Unlike Turkey's mainstream media, which has steadily been taken over by businessmen who support Erdogan's Justice and Development Party (AKP), Turkish humor magazines are small and independent. To a certain extent, they have avoided being co-opted. This, however, does not mean that they are immune to government pressure. There was a time when Istanbul ferries deliberately did not sell certain humor magazines.
Heavy legal fines have led to financial struggles and bankruptcy for some of these independent publications. Since they are relatively small, however, their cartoonists simply move to another magazine or establish a new one. The subculture remains strong for finding means of resistance.
The AKP’s effort to generate its own cadre of cartoonists has failed. Salih Memecan, a prominent cartoonist working for the pro-AKP daily Sabah, has had a difficult time presenting political satire that is not offensive to the public. The latest scandal involving him stemmed from a cartoon depicting the 18 miners who were trapped in a coal mine in the town of Ermenek after a flooding accident. The cartoon showed rescue workers wading through knee-high water with tears bursting from their eyes. The leader of the group says, “Guys, you are making our business more difficult.”
Memecan’s cartoons have taken heat from the public for being “heartless” in their efforts to portray the government in a positive light. Al-Monitor asked several pro-AKP pundits their opinion about the cartoon, and none was willing to back Memecan. In this instance, Memecan did not even find support among the AKP’s Twitter troll army. One high-level bureaucrat told Al-Monitor, “It is just bad taste … during such a horrible tragedy.”
Critics of the AKP were much more candid in their comments. One journalist tweeted, “To make a mockery of such a disaster. You have lost your humanity, Salih Memecan.” The outspoken cartoonist Koral Erat tweeted, “You are a disgrace Memecan!” Turkish conservatives have had a challenging time in the department of fun and funny. They cannot produce products along the lines of or better than the other segments of society, and at the same time, they cannot control productions from the age-old art form of drawing or their distribution.
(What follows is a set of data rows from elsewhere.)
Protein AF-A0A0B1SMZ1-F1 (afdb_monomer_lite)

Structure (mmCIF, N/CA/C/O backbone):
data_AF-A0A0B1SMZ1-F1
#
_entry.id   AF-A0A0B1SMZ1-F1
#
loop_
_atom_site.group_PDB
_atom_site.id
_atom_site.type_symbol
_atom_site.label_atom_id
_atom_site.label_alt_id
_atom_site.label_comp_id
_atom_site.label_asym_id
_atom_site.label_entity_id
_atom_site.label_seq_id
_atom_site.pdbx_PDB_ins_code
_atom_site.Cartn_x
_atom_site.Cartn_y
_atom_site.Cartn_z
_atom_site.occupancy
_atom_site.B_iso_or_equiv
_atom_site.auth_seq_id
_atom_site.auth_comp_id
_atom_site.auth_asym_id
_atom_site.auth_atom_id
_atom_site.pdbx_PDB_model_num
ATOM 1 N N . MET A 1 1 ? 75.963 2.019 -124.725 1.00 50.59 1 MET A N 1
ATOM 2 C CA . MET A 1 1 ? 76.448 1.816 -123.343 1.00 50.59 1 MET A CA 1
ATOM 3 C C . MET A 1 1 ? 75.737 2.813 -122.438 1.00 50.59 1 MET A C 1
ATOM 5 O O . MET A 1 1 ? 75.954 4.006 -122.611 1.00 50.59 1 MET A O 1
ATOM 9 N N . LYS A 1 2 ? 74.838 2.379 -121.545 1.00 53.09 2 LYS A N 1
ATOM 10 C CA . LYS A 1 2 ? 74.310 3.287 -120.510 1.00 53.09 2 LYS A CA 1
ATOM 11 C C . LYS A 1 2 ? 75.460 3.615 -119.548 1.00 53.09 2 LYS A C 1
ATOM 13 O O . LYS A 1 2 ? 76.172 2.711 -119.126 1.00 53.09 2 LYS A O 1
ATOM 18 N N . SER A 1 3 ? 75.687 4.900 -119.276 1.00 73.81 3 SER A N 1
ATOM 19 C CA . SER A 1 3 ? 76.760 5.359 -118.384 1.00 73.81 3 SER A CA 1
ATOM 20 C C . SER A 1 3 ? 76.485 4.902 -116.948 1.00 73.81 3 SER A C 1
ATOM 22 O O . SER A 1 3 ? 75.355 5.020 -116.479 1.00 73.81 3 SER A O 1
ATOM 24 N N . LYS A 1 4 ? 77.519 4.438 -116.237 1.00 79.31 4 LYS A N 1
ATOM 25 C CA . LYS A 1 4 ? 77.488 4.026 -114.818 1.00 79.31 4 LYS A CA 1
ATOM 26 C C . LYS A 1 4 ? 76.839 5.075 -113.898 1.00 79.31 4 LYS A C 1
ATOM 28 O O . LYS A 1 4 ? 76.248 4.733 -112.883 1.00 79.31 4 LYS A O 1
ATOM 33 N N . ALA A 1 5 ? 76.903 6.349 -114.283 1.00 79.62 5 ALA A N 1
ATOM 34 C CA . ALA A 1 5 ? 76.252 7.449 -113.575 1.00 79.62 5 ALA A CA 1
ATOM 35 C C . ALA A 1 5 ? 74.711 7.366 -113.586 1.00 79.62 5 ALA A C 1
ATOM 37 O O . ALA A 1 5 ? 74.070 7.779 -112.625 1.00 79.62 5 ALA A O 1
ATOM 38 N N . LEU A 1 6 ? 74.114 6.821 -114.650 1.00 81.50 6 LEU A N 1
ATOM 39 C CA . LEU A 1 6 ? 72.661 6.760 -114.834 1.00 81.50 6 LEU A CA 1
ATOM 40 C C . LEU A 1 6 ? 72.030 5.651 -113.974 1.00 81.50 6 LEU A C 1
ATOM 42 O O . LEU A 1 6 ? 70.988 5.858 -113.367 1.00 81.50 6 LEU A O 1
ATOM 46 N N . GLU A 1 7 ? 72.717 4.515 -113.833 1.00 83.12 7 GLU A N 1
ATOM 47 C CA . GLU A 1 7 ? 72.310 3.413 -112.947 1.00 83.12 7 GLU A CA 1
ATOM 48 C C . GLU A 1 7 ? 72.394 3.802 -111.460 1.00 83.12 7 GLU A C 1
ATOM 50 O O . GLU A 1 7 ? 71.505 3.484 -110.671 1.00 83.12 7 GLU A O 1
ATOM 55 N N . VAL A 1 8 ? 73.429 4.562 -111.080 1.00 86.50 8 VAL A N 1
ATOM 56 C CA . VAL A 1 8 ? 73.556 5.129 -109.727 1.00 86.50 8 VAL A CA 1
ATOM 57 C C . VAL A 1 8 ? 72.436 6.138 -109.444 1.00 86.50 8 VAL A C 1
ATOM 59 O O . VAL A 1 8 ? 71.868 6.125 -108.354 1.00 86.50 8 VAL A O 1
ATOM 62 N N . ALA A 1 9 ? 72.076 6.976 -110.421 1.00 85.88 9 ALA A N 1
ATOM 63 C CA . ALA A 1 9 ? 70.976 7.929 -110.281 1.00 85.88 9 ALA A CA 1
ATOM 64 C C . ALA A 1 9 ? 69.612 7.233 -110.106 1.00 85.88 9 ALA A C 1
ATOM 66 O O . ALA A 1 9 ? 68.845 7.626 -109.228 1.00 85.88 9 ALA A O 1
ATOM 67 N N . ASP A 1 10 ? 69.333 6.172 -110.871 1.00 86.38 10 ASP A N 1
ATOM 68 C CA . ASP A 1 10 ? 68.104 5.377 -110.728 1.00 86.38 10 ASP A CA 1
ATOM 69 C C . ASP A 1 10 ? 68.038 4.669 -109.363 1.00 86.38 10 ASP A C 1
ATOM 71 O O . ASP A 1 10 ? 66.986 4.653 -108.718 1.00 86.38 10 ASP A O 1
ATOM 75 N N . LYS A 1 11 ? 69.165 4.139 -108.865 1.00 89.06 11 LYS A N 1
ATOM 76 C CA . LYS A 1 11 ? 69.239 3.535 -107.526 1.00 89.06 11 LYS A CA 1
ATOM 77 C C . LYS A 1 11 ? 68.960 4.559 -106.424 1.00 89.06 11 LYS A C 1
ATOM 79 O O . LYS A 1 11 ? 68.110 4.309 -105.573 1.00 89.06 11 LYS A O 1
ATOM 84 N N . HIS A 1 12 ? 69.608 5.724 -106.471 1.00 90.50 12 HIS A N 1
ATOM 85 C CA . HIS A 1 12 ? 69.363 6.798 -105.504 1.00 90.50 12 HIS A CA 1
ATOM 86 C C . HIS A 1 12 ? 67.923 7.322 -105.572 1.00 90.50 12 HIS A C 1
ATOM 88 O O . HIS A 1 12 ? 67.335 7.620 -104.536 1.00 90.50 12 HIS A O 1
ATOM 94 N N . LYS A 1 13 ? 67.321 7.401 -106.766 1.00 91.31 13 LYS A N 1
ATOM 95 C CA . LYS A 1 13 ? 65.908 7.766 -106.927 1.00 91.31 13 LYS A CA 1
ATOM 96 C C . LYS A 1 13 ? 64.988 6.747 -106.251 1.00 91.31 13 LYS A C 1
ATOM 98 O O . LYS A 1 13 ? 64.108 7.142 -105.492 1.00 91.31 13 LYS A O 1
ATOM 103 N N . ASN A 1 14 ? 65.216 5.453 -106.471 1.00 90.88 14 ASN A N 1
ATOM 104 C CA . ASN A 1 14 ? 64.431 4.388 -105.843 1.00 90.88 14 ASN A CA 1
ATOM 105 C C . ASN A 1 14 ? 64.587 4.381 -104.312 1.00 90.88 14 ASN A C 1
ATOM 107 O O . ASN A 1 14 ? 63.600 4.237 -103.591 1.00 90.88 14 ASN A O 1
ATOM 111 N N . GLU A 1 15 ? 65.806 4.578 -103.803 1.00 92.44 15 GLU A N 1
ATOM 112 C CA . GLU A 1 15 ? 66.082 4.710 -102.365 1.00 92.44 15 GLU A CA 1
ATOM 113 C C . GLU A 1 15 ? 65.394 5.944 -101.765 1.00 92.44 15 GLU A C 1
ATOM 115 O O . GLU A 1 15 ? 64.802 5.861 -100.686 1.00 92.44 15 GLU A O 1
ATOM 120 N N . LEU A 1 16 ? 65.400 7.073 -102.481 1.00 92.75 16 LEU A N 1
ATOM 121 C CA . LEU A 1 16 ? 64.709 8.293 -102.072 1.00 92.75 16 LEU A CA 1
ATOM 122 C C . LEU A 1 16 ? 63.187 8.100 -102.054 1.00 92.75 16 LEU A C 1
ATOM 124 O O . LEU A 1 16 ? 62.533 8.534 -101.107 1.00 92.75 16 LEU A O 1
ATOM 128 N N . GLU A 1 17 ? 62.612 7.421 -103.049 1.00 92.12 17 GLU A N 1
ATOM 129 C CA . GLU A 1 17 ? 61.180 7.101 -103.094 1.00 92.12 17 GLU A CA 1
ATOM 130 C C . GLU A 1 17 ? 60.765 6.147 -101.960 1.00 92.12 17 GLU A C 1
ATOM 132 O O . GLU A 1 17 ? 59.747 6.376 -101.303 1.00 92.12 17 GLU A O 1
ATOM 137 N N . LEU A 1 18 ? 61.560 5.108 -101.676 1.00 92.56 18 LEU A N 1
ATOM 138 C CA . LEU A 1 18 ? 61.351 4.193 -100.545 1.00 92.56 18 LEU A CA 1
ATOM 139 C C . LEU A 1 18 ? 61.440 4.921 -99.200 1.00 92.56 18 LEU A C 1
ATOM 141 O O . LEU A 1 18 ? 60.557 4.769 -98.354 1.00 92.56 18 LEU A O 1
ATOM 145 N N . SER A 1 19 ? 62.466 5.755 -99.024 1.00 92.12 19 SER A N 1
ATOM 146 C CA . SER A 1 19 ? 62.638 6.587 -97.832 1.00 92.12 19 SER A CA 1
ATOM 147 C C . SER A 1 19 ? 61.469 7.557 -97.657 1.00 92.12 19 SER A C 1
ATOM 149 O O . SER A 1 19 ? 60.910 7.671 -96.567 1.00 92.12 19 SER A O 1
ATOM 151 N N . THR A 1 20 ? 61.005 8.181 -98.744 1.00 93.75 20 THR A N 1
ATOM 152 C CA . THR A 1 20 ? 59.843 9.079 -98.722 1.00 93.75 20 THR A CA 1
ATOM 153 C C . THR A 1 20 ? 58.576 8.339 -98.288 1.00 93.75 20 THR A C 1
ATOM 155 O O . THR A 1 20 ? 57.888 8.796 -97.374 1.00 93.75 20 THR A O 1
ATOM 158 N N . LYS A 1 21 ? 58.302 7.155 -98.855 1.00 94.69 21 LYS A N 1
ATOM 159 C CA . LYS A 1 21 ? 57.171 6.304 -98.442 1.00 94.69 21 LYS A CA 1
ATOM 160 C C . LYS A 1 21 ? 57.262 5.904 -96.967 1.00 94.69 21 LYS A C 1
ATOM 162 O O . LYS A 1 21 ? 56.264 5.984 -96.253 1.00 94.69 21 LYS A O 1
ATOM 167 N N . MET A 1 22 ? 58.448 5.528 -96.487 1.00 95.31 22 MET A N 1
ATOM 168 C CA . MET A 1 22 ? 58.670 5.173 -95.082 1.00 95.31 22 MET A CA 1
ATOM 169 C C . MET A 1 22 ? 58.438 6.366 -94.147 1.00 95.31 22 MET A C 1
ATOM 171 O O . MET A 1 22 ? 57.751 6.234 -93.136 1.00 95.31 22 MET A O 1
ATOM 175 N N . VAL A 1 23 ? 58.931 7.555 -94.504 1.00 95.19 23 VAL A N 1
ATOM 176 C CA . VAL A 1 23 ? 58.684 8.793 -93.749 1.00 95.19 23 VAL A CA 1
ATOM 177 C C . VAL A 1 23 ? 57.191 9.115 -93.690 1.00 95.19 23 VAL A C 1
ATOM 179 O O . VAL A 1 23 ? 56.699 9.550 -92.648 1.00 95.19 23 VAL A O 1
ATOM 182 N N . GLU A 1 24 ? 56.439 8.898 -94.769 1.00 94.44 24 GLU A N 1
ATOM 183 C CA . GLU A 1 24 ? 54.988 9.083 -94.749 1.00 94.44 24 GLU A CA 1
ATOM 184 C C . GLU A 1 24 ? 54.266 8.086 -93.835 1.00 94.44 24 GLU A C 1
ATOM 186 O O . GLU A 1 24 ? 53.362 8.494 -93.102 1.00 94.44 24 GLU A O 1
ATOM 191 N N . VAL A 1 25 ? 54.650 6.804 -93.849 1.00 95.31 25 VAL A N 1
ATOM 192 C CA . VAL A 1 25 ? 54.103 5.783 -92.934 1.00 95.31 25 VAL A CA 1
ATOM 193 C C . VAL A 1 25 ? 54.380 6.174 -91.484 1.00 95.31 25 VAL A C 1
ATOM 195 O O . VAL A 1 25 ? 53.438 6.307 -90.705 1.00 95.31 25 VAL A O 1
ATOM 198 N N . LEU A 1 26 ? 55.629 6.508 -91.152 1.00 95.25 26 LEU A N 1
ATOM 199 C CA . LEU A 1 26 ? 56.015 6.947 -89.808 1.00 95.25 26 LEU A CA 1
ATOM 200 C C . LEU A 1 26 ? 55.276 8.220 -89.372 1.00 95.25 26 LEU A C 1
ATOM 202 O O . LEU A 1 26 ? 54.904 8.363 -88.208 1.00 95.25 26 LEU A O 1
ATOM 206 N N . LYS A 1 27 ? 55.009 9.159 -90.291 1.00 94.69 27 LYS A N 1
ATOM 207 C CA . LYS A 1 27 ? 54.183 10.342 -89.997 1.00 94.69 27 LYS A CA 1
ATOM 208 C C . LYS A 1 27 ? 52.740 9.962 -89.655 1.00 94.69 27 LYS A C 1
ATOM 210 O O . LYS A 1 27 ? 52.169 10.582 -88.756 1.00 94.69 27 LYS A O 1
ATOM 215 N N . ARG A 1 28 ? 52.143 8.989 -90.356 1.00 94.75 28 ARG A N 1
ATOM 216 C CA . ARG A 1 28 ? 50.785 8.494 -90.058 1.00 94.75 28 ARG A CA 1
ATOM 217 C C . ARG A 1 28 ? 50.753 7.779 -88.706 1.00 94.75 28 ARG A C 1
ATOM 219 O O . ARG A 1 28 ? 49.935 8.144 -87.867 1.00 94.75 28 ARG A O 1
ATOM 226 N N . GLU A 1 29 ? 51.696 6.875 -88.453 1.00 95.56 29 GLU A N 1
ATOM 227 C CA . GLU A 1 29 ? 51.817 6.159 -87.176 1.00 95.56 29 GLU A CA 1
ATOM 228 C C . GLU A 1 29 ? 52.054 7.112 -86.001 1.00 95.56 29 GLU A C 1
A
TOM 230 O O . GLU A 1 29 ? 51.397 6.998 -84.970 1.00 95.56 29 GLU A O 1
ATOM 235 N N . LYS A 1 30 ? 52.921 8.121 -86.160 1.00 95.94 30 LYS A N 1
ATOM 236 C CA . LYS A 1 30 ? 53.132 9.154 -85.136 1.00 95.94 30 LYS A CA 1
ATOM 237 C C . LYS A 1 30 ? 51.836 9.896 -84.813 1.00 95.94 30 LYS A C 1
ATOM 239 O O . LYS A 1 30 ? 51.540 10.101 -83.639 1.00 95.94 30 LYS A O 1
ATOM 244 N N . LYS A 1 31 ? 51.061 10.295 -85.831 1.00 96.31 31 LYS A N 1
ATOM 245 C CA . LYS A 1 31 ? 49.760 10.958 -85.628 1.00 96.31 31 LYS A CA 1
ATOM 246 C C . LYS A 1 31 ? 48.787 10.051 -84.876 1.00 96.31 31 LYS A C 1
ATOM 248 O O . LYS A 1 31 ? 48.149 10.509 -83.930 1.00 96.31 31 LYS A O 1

Izel Rosental, a Jewish Turkish seasoned satirist, told Al-Monitor. “One of the Ottoman sultans, Sultan Abdulhamid, banned caricatures for 32 years, which made him the most caricatured figure of his time in Europe. His nose especially became a center of attention.” Reviewing the Erdogan caricatures submitted from around the world, one cannot help but wonder whether Erdogan has internalized Ottomanism more than most have assumed.